En revanche, alors que moins de 9 % des demandeurs d’emploi retrouvent un emploi grâce à Pôle emploi, l’occasion de réaliser des économies sur le financement de Pôle emploi est une nouvelle fois manquée. L’enjeu demeure pourtant considérable: les cotisations du secteur privé qui financent Pôle emploi représentent plus de 3 milliards d’euros chaque année. Depuis 2009, les effectifs de Pôle emploi ont crû de 45.300 à 54.000 agents. Le réflexe des pouvoirs publics est toujours de relever les effectifs et d’augmenter les moyens. Une fois encore, le gouvernement souhaite recruter 1 000 nouveaux conseillers (soit un coût oscillant entre 30 et 40 millions d’euros) et former 3 000 «conseillers Pôle emploi à l’accompagnement» d’ici à l’été 2020. Un choix d’autant plus curieux que, pour accompagner les travailleurs précaires, le gouvernement semble avouer que Pôle emploi a atteint ses limites. Leur accompagnement sera en effet confié par Pôle emploi à des opérateurs privés. Pourquoi ne pas avoir été plus loin et ne pas avoir privatisé la mission de placement de tous les demandeurs d’emploi? En Australie, l’indemnisation des chômeurs et le suivi administratif des dossiers sont restés dans le giron public mais le placement des chômeurs a été attribué à des structures privées spécialisées et pour la plupart non lucratives.

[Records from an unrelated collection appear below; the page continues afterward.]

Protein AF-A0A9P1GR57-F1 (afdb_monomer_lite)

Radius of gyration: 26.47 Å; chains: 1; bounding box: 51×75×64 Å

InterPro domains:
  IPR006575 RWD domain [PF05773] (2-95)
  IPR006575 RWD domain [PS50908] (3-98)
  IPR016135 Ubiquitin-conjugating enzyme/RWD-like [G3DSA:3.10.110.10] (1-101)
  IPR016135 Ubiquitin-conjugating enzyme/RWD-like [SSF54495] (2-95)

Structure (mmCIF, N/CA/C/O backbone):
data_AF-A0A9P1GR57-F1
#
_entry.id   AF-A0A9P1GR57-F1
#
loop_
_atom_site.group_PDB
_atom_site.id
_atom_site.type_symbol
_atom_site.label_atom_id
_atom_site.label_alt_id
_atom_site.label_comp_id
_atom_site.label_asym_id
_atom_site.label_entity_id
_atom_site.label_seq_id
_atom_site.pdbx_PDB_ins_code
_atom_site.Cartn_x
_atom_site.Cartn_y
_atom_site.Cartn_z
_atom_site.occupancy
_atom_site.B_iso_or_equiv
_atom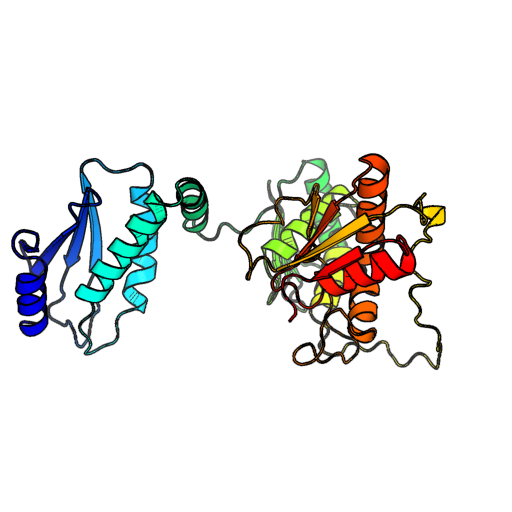_site.auth_seq_id
_atom_site.auth_comp_id
_atom_site.auth_asym_id
_atom_site.auth_atom_id
_atom_site.pdbx_PDB_model_num
ATOM 1 N N . MET A 1 1 ? -6.063 41.167 10.583 1.00 85.56 1 MET A N 1
ATOM 2 C CA . MET A 1 1 ? -5.128 40.740 11.649 1.00 85.56 1 MET A CA 1
ATOM 3 C C . MET A 1 1 ? -5.749 40.967 13.019 1.00 85.56 1 MET A C 1
ATOM 5 O O . MET A 1 1 ? -5.844 39.999 13.758 1.00 85.56 1 MET A O 1
ATOM 9 N N . ASP A 1 2 ? -6.214 42.183 13.330 1.00 91.94 2 ASP A N 1
ATOM 10 C CA . ASP A 1 2 ? -6.867 42.474 14.620 1.00 91.94 2 ASP A CA 1
ATOM 11 C C . ASP A 1 2 ? -8.104 41.593 14.866 1.00 91.94 2 ASP A C 1
ATOM 13 O O . ASP A 1 2 ? -8.210 41.001 15.930 1.00 91.94 2 ASP A O 1
ATOM 17 N N . ASP A 1 3 ? -8.944 41.368 13.848 1.00 94.81 3 ASP A N 1
ATOM 18 C CA . ASP A 1 3 ? -10.131 40.504 13.981 1.00 94.81 3 ASP A CA 1
ATOM 19 C C . ASP A 1 3 ? -9.805 39.058 14.414 1.00 94.81 3 ASP A C 1
ATOM 21 O O . ASP A 1 3 ? -10.506 38.477 15.239 1.00 94.81 3 ASP A O 1
ATOM 25 N N . GLU A 1 4 ? -8.735 38.460 13.875 1.00 96.94 4 GLU A N 1
ATOM 26 C CA . GLU A 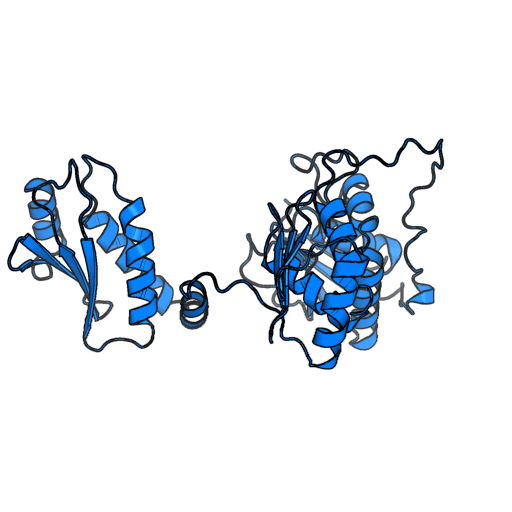1 4 ? -8.326 37.097 14.246 1.00 96.94 4 GLU A CA 1
ATOM 27 C C . GLU A 1 4 ? -7.682 37.062 15.628 1.00 96.94 4 GLU A C 1
ATOM 29 O O . GLU A 1 4 ? -7.914 36.128 16.390 1.00 96.94 4 GLU A O 1
ATOM 34 N N . LYS A 1 5 ? -6.911 38.095 15.975 1.00 97.69 5 LYS A N 1
ATOM 35 C CA . LYS A 1 5 ? -6.360 38.244 17.319 1.00 97.69 5 LYS A CA 1
ATOM 36 C C . LYS A 1 5 ? -7.487 38.330 18.352 1.00 97.69 5 LYS A C 1
ATOM 38 O O . LYS 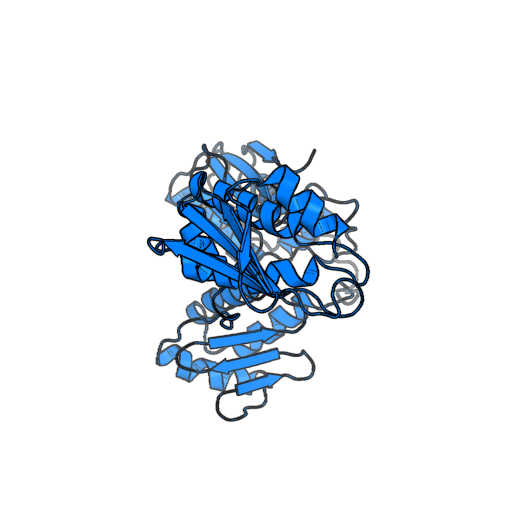A 1 5 ? -7.458 37.580 19.321 1.00 97.69 5 LYS A O 1
ATOM 43 N N . ASP A 1 6 ? -8.469 39.200 18.130 1.00 97.31 6 ASP A N 1
ATOM 44 C CA . ASP A 1 6 ? -9.597 39.399 19.042 1.00 97.31 6 ASP A CA 1
ATOM 45 C C . ASP A 1 6 ? -10.428 38.110 19.175 1.00 97.31 6 ASP A C 1
ATOM 47 O O . ASP A 1 6 ? -10.867 37.753 20.270 1.00 97.31 6 ASP A O 1
ATOM 51 N N . ALA A 1 7 ? -10.593 37.361 18.077 1.00 97.38 7 ALA A N 1
ATOM 52 C CA . ALA A 1 7 ? -11.237 36.051 18.100 1.00 97.38 7 ALA A CA 1
ATOM 53 C C . ALA A 1 7 ? -10.443 35.022 18.924 1.00 97.38 7 ALA A C 1
ATOM 55 O O . ALA A 1 7 ? -11.027 34.329 19.757 1.00 97.38 7 ALA A O 1
ATOM 56 N N . LEU A 1 8 ? -9.123 34.927 18.732 1.00 97.50 8 LEU A N 1
ATOM 57 C CA . LEU A 1 8 ? -8.267 34.016 19.500 1.00 97.50 8 LEU A CA 1
ATOM 58 C C . LEU A 1 8 ? -8.238 34.384 20.988 1.00 97.50 8 LEU A C 1
ATOM 60 O O . LEU A 1 8 ? -8.335 33.493 21.827 1.00 97.50 8 LEU A O 1
ATOM 64 N N . GLU A 1 9 ? -8.178 35.673 21.324 1.00 98.06 9 GLU A N 1
ATOM 65 C CA . GLU A 1 9 ? -8.233 36.158 22.708 1.00 98.06 9 GLU A CA 1
ATOM 66 C C . GLU A 1 9 ? -9.570 35.796 23.376 1.00 98.06 9 GLU A C 1
ATOM 68 O O . GLU A 1 9 ? -9.591 35.334 24.517 1.00 98.06 9 GLU A O 1
ATOM 73 N N . ALA A 1 10 ? -10.686 35.904 22.648 1.00 97.12 10 ALA A N 1
ATOM 74 C CA . ALA A 1 10 ? -11.998 35.498 23.147 1.00 97.12 10 ALA A CA 1
ATOM 75 C C . ALA A 1 10 ? -12.131 33.975 23.348 1.00 97.12 10 ALA A C 1
ATOM 77 O O . ALA A 1 10 ? -12.784 33.539 24.301 1.00 97.12 10 ALA A O 1
ATOM 78 N N . ILE A 1 11 ? -11.538 33.171 22.458 1.00 97.31 11 ILE A N 1
ATOM 79 C CA . ILE A 1 11 ? -11.632 31.702 22.481 1.00 97.31 11 ILE A CA 1
ATOM 80 C C . ILE A 1 11 ? -10.704 31.099 23.541 1.00 97.31 11 ILE A C 1
ATOM 82 O O . ILE A 1 11 ? -11.147 30.275 24.337 1.00 97.31 11 ILE A O 1
ATOM 86 N N . TYR A 1 12 ? -9.432 31.499 23.547 1.00 96.69 12 TYR A N 1
ATOM 87 C CA . TYR A 1 12 ? -8.379 30.863 24.344 1.00 96.69 12 TYR A CA 1
ATOM 88 C C . TYR A 1 12 ? -8.101 31.578 25.672 1.00 96.69 12 TYR A C 1
ATOM 90 O O . TYR A 1 12 ? -7.530 30.971 26.573 1.00 96.69 12 TYR A O 1
ATOM 98 N N . GLN A 1 13 ? -8.547 32.829 25.838 1.00 97.50 13 GLN A N 1
ATOM 99 C CA . GLN A 1 13 ? -8.447 33.584 27.092 1.00 97.50 13 GLN A CA 1
ATOM 100 C C . GLN A 1 13 ? -7.016 33.570 27.664 1.00 97.50 13 GLN A C 1
ATOM 102 O O . GLN A 1 13 ? -6.087 34.027 27.005 1.00 97.50 13 GLN A O 1
ATOM 107 N N . GLU A 1 14 ? -6.827 33.036 28.875 1.00 97.69 14 GLU A N 1
ATOM 108 C CA . GLU A 1 14 ? -5.533 32.970 29.569 1.00 97.69 14 GLU A CA 1
ATOM 109 C C . GLU A 1 14 ? -4.491 32.107 28.836 1.00 97.69 14 GLU A C 1
ATOM 111 O O . GLU A 1 14 ? -3.292 32.275 29.058 1.00 97.69 14 GLU A O 1
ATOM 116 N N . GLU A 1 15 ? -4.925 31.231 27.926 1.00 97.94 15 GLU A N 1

Enfin, pour lutter contre l’enchaînement des CDD ou des missions d’intérim, un système de bonus-malus (faisant varier la cotisation employeur de 3 % à 5 % de la masse salariale) pour les entreprises de plus de 11 salariés sera mis en place «dans les sept secteurs où les entreprises abusent des contrats précaires». Mais pourquoi l’agroalimentaire et l’hôtellerie-restauration sont-ils concernés tandis que le médico-social, un des secteurs les plus consommateurs de contrats très courts, est maintenu à l’écart de ce dispositif de bonus-malus? Serait-ce parce que le médico-social est financé par des fonds et des subventions publics et que les gestionnaires publics ne veulent pas s’appliquer à eux-mêmes les contraintes qu’ils imposent au secteur privé et refusent de grever leurs finances? Faut-il rappeler qu’il y a plus de CDD en proportion dans le secteur public (17 %) que dans le secteur privé (8 %)? Nous sommes là face à une rupture d’égalité. Et qui va calculer le taux employeur auquel les entreprises des sept secteurs concernés vont être soumises?

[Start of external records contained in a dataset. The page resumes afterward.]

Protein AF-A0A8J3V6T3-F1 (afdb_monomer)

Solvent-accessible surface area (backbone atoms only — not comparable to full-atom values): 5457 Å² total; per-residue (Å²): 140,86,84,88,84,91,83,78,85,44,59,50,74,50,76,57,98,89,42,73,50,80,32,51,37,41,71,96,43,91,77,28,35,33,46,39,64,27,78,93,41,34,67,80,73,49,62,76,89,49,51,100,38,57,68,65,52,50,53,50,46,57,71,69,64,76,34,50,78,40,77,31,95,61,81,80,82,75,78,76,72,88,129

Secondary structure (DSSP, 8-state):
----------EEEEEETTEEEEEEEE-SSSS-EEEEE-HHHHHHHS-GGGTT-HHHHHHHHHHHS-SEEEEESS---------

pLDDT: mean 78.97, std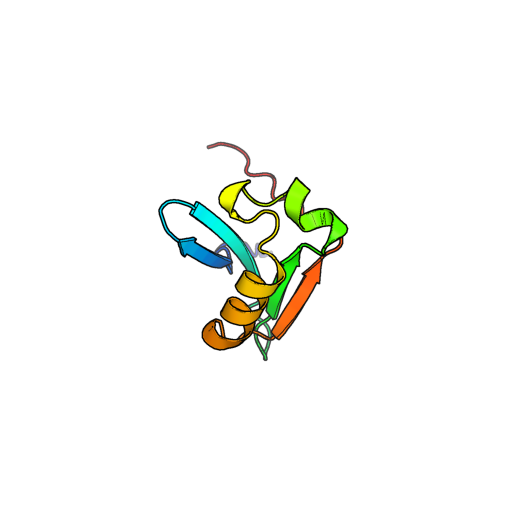 20.89, range [23.53, 96.06]

Radius of gyration: 14.19 Å; Cα contacts (8 Å, |Δi|>4): 97; chains: 1; bounding box: 48×27×31 Å

Mean predicted aligned error: 7.59 Å

Foldseek 3Di:
DDDDDDDDFQWDWDDDPRFIDTWGKAVVDVVIETEDEDPVCDVVRGDPVCPPVRVVVVVVCVVPVSHHYDYDPDDPPPPPDDD

Nearest PDB structures (foldseek):
  7n1l-assembly7_P  TM=3.784E-01  e=5.336E+00  Brucella abortus 2308
  5lm7-assembly1_A  TM=2.915E-01  e=3.562E+00  Escherichia coli O157:H7
  7kse-assembly1_A  TM=2.737E-01  e=5.336E+00  Eastern chimpanzee simian foamy virus
  6gov-assembly1_A  TM=2.665E-01  e=6.105E+00  Escherichia coli O157:H7

Sequence (83 aa):
MYSVTFKWKEVVIYSEDGCTFWFPAGWGVDPPVLYIPSDDLWERVTPSCMHGRRDVIVERLQADSKHVLKELDRLFEHRSRDE

Organism: NCBI:txid487172

Structure (mmCIF, N/CA/C/O backbone):
data_AF-A0A8J3V6T3-F1
#
_entry.id   AF-A0A8J3V6T3-F1
#
loop_
_atom_site.group_PDB
_atom_site.id
_atom_site.type_symbol
_atom_site.label_atom_id
_atom_site.label_alt_id
_atom_site.label_comp_id
_atom_site.label_asym_id
_atom_site.label_entity_id
_atom_site.label_seq_id
_atom_site.pdbx_PDB_ins_code
_atom_site.Cartn_x
_atom_site.Cartn_y
_atom_site.Cartn_z
_atom_site.occupancy
_atom_site.B_iso_or_equiv
_atom_site.auth_seq_id
_atom_site.auth_comp_id
_atom_site.auth_asym_id
_atom_site.auth_atom_id
_atom_site.pdbx_PDB_model_num
ATOM 1 N N . MET A 1 1 ? 36.051 10.834 -6.339 1.00 39.69 1 MET A N 1
ATOM 2 C CA . MET A 1 1 ? 35.283 10.647 -5.091 1.00 39.69 1 MET A CA 1
ATOM 3 C C . MET A 1 1 ? 33.927 11.299 -5.288 1.00 39.69 1 MET A C 1
ATOM 5 O O . MET A 1 1 ? 33.889 12.425 -5.762 1.00 39.69 1 MET A O 1
ATOM 9 N N . TYR A 1 2 ? 32.849 10.569 -5.018 1.00 23.59 2 TYR A N 1
ATOM 10 C CA . TYR A 1 2 ? 31.464 11.026 -5.128 1.00 23.59 2 TYR A CA 1
ATOM 11 C C . TYR A 1 2 ? 30.654 10.394 -3.989 1.00 23.59 2 TYR A C 1
ATOM 13 O O . TYR A 1 2 ? 31.045 9.350 -3.466 1.00 23.59 2 TYR A O 1
ATOM 21 N N . SER A 1 3 ? 29.548 11.030 -3.609 1.00 23.53 3 SER A N 1
ATOM 22 C CA . SER A 1 3 ? 28.545 10.487 -2.693 1.00 23.53 3 SER A CA 1
ATOM 23 C C . SER A 1 3 ? 27.184 10.696 -3.336 1.00 23.53 3 SER A C 1
ATOM 25 O O . SER A 1 3 ? 26.875 11.798 -3.788 1.00 23.53 3 SER A O 1
ATOM 27 N N . VAL A 1 4 ? 26.408 9.623 -3.420 1.00 25.06 4 VAL A N 1
ATOM 28 C CA . VAL A 1 4 ? 25.053 9.634 -3.957 1.00 25.06 4 VAL A CA 1
ATOM 29 C C . VAL A 1 4 ? 24.110 9.397 -2.788 1.00 25.06 4 VAL A C 1
ATOM 31 O O . VAL A 1 4 ? 24.172 8.349 -2.147 1.00 25.06 4 VAL A O 1
ATOM 34 N N . THR A 1 5 ? 23.233 10.363 -2.524 1.00 30.89 5 THR A N 1
ATOM 35 C CA . THR A 1 5 ? 22.207 10.255 -1.484 1.00 30.89 5 THR A CA 1
ATOM 36 C C . THR A 1 5 ? 20.844 10.417 -2.135 1.00 30.89 5 THR A C 1
ATOM 38 O O . THR A 1 5 ? 20.432 11.526 -2.468 1.00 30.89 5 THR A O 1
ATOM 41 N N . PHE A 1 6 ? 20.136 9.306 -2.317 1.00 36.12 6 PHE A N 1
ATOM 42 C CA . PHE A 1 6 ? 18.744 9.313 -2.749 1.00 36.12 6 PHE A CA 1
ATOM 43 C C . PHE A 1 6 ? 17.833 9.377 -1.524 1.00 36.12 6 PHE A C 1
ATOM 45 O O . PHE A 1 6 ? 17.835 8.479 -0.683 1.00 36.12 6 PHE A O 1
ATOM 52 N N . LYS A 1 7 ? 17.033 10.435 -1.428 1.00 49.50 7 LYS A N 1
ATOM 53 C CA . LYS A 1 7 ? 15.855 10.487 -0.561 1.00 49.50 7 LYS A CA 1
ATOM 54 C C . LYS A 1 7 ? 14.777 11.277 -1.277 1.00 49.50 7 LYS A C 1
ATOM 56 O O . LYS A 1 7 ? 14.957 12.474 -1.387 1.00 49.50 7 LYS A O 1
ATOM 61 N N . TRP A 1 8 ? 13.697 10.620 -1.689 1.00 52.47 8 TRP A N 1
ATOM 62 C CA . TRP A 1 8 ? 12.302 11.055 -1.528 1.00 52.47 8 TRP A CA 1
ATOM 63 C C . TRP A 1 8 ? 11.460 9.7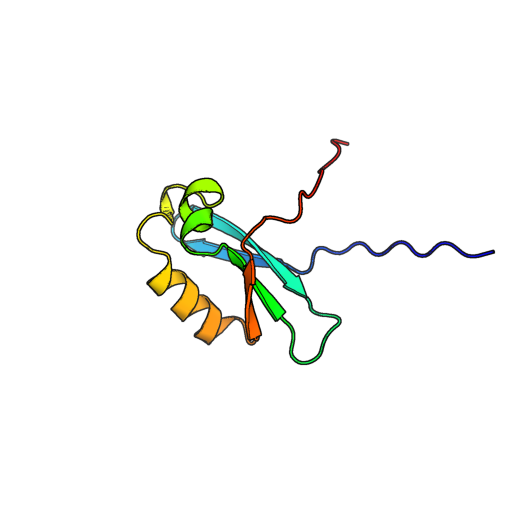77 -1.563 1.00 52.47 8 TRP A C 1
ATOM 65 O O . TRP A 1 8 ? 11.660 8.931 -2.429 1.00 52.47 8 TRP A O 1
ATOM 75 N N . LYS A 1 9 ? 10.632 9.574 -0.533 1.00 59.78 9 LYS A N 1
ATOM 76 C CA . LYS A 1 9 ? 9.872 8.339 -0.321 1.00 59.78 9 LYS A CA 1
ATOM 77 C C . LYS A 1 9 ? 8.833 8.229 -1.429 1.00 59.78 9 LYS A C 1
ATOM 79 O O . LYS A 1 9 ? 7.810 8.898 -1.383 1.00 59.78 9 LYS A O 1
ATOM 84 N N . GLU A 1 10 ? 9.132 7.419 -2.425 1.00 77.62 10 GLU A N 1
ATOM 85 C CA . GLU A 1 10 ? 8.176 6.939 -3.406 1.00 77.62 10 GLU A CA 1
ATOM 86 C C . GLU A 1 10 ? 7.070 6.206 -2.635 1.00 77.62 10 GLU A C 1
ATOM 88 O O . GLU A 1 10 ? 7.271 5.083 -2.185 1.00 77.62 10 GLU A O 1
ATOM 93 N N . VAL A 1 11 ? 5.952 6.880 -2.351 1.00 82.50 11 VAL A N 1
ATOM 94 C CA . VAL A 1 11 ? 4.835 6.309 -1.588 1.00 82.50 11 VAL A 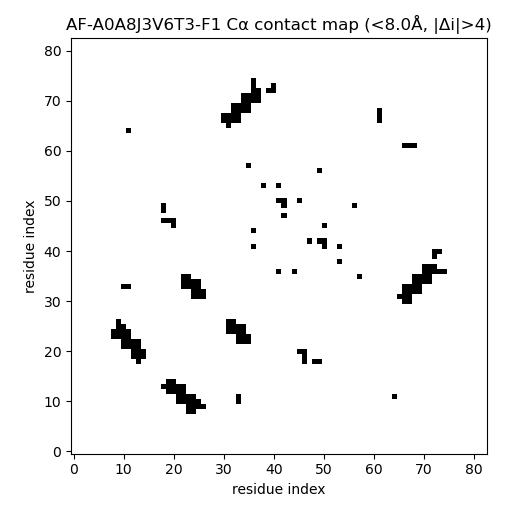CA 1
ATOM 95 C C . VAL A 1 11 ? 3.499 6.646 -2.224 1.00 82.50 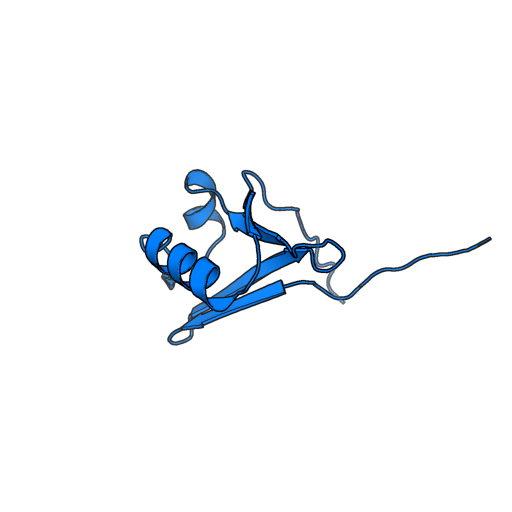11 VAL A C 1
ATOM 97 O O . VAL A 1 11 ? 3.307 7.743 -2.745 1.00 82.50 11 VAL A O 1
ATOM 100 N N . VAL A 1 12 ? 2.558 5.714 -2.121 1.00 84.56 12 VAL A N 1
ATOM 101 C CA . VAL A 1 12 ? 1.132 5.973 -2.338 1.00 84.56 12 VAL A CA 1
ATOM 102 C C . VAL A 1 12 ? 0.454 5.959 -0.977 1.00 84.56 12 VAL A C 1
ATOM 104 O O . VAL A 1 12 ? 0.652 5.039 -0.185 1.00 84.56 12 VAL A O 1
ATOM 107 N N . ILE A 1 13 ? -0.327 6.994 -0.687 1.00 89.69 13 ILE A N 1
ATOM 108 C CA . ILE A 1 13 ? -1.039 7.121 0.584 1.00 89.69 13 ILE A CA 1
ATOM 109 C C . ILE A 1 13 ? -2.500 6.752 0.345 1.00 89.69 13 ILE A C 1
ATOM 111 O O . ILE A 1 13 ? -3.172 7.381 -0.469 1.00 89.69 13 ILE A O 1
ATOM 115 N N . TYR A 1 14 ? -2.983 5.741 1.063 1.00 85.81 14 TYR A N 1
ATOM 116 C CA . TYR A 1 14 ? -4.407 5.443 1.157 1.00 85.81 14 TYR A CA 1
ATOM 117 C C . TYR A 1 14 ? -4.990 6.187 2.356 1.00 85.81 14 TYR A C 1
ATOM 119 O O . TYR A 1 14 ? -4.472 6.027 3.464 1.00 85.81 14 TYR A O 1
ATOM 127 N N . SER A 1 15 ? -6.060 6.955 2.136 1.00 87.88 15 SER A N 1
ATOM 128 C CA . SER A 1 15 ? -6.764 7.695 3.187 1.00 87.88 15 SER A CA 1
ATOM 129 C C . SER A 1 15 ? -8.282 7.564 3.046 1.00 87.88 15 SER A C 1
ATOM 131 O O . SER A 1 15 ? -8.827 7.877 1.991 1.00 87.88 15 SER A O 1
ATOM 133 N N . GLU A 1 16 ? -8.970 7.148 4.110 1.00 84.88 16 GLU A N 1
ATOM 134 C CA . GLU A 1 16 ? -10.437 7.015 4.167 1.00 84.88 16 GLU A CA 1
ATOM 135 C C . GLU A 1 16 ? -10.915 7.196 5.616 1.00 84.88 16 GLU A C 1
ATOM 137 O O . GLU A 1 16 ? -10.425 6.507 6.505 1.00 84.88 16 GLU A O 1
ATOM 142 N N . ASP A 1 17 ? -11.834 8.133 5.877 1.00 87.81 17 ASP A N 1
ATOM 143 C CA . ASP A 1 17 ? -12.465 8.355 7.195 1.00 87.81 17 ASP A CA 1
ATOM 144 C C . ASP A 1 17 ? -11.493 8.410 8.396 1.00 87.81 17 ASP A C 1
ATOM 146 O O . ASP A 1 17 ? -11.745 7.870 9.472 1.00 87.81 17 ASP A O 1
ATOM 150 N N . GLY A 1 18 ? -10.339 9.062 8.216 1.00 81.75 18 GLY A N 1
ATOM 151 C CA . GLY A 1 18 ? -9.297 9.179 9.247 1.00 81.75 18 GLY A CA 1
ATOM 152 C C . GLY A 1 18 ? -8.340 7.982 9.338 1.00 81.75 18 GLY A C 1
ATOM 153 O O . GLY A 1 18 ? -7.346 8.046 10.059 1.00 81.75 18 GLY A O 1
ATOM 154 N N . CYS A 1 19 ? -8.574 6.922 8.567 1.00 85.62 19 CYS A N 1
ATOM 155 C CA . CYS A 1 19 ? -7.650 5.813 8.367 1.00 85.62 19 CYS A CA 1
ATOM 156 C C . CYS A 1 19 ? -6.603 6.198 7.317 1.00 85.62 19 CYS A C 1
ATOM 158 O O . CYS A 1 19 ? -6.979 6.522 6.196 1.00 85.62 19 CYS A O 1
ATOM 160 N N . THR A 1 20 ? -5.308 6.178 7.653 1.00 85.44 20 THR A N 1
ATOM 161 C CA . THR A 1 20 ? -4.218 6.487 6.706 1.00 85.44 20 THR A CA 1
ATOM 162 C C . THR A 1 20 ? -3.160 5.389 6.706 1.00 85.44 20 THR A C 1
ATOM 164 O O . THR A 1 20 ? -2.697 4.986 7.774 1.00 85.44 20 THR A O 1
ATOM 167 N N . PHE A 1 21 ? -2.713 4.955 5.526 1.00 89.00 21 PHE A N 1
ATOM 168 C CA . PHE A 1 21 ? -1.583 4.036 5.386 1.00 89.00 21 PHE A CA 1
ATOM 169 C C . PHE A 1 21 ? -0.700 4.377 4.185 1.00 89.00 21 PHE A C 1
ATOM 171 O O . PHE A 1 21 ? -1.180 4.836 3.150 1.00 89.00 21 PHE A O 1
ATOM 178 N N . TRP A 1 22 ? 0.609 4.188 4.352 1.00 90.62 22 TRP A N 1
ATOM 179 C CA . TRP A 1 22 ? 1.632 4.622 3.404 1.00 90.62 22 TRP A CA 1
ATOM 180 C C . TRP A 1 22 ? 2.251 3.389 2.753 1.00 90.62 22 TRP A C 1
ATOM 182 O O . TRP A 1 22 ? 3.014 2.660 3.387 1.00 90.62 22 TRP A O 1
ATOM 192 N N . PHE A 1 23 ? 1.934 3.165 1.485 1.00 89.50 23 PHE A N 1
ATOM 193 C CA . PHE A 1 23 ? 2.486 2.069 0.702 1.00 89.50 23 PHE A CA 1
ATOM 194 C C . PHE A 1 23 ? 3.802 2.492 0.053 1.00 89.50 23 PHE A C 1
ATOM 196 O O . PHE A 1 23 ? 3.826 3.527 -0.616 1.00 89.50 23 PHE A O 1
ATOM 203 N N . PRO A 1 24 ? 4.889 1.715 0.194 1.00 89.31 24 PRO A N 1
ATOM 204 C CA . PRO A 1 24 ? 6.107 1.936 -0.572 1.00 89.31 24 PRO A CA 1
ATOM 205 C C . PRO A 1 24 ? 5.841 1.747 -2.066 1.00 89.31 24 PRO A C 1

La Fondation iFrap avait chiffré à 4 milliards les économies possibles sur les dépenses de chômage en calculant le taux d’indemnisation, non plus sur le salaire brut, mais sur le salaire net. Une réforme efficace et équitable pour tous conservant un taux de remplacement haut entre 70 %, pour les plus faibles rémunérations, et 50 %, pour les plus hautes rémunérations. Regrettons que cette solution simple n’ait pas été choisie par le gouvernement.

Cette tribune a été publiée dans le journal Le Figaro, le jeudi 20 juin 2019.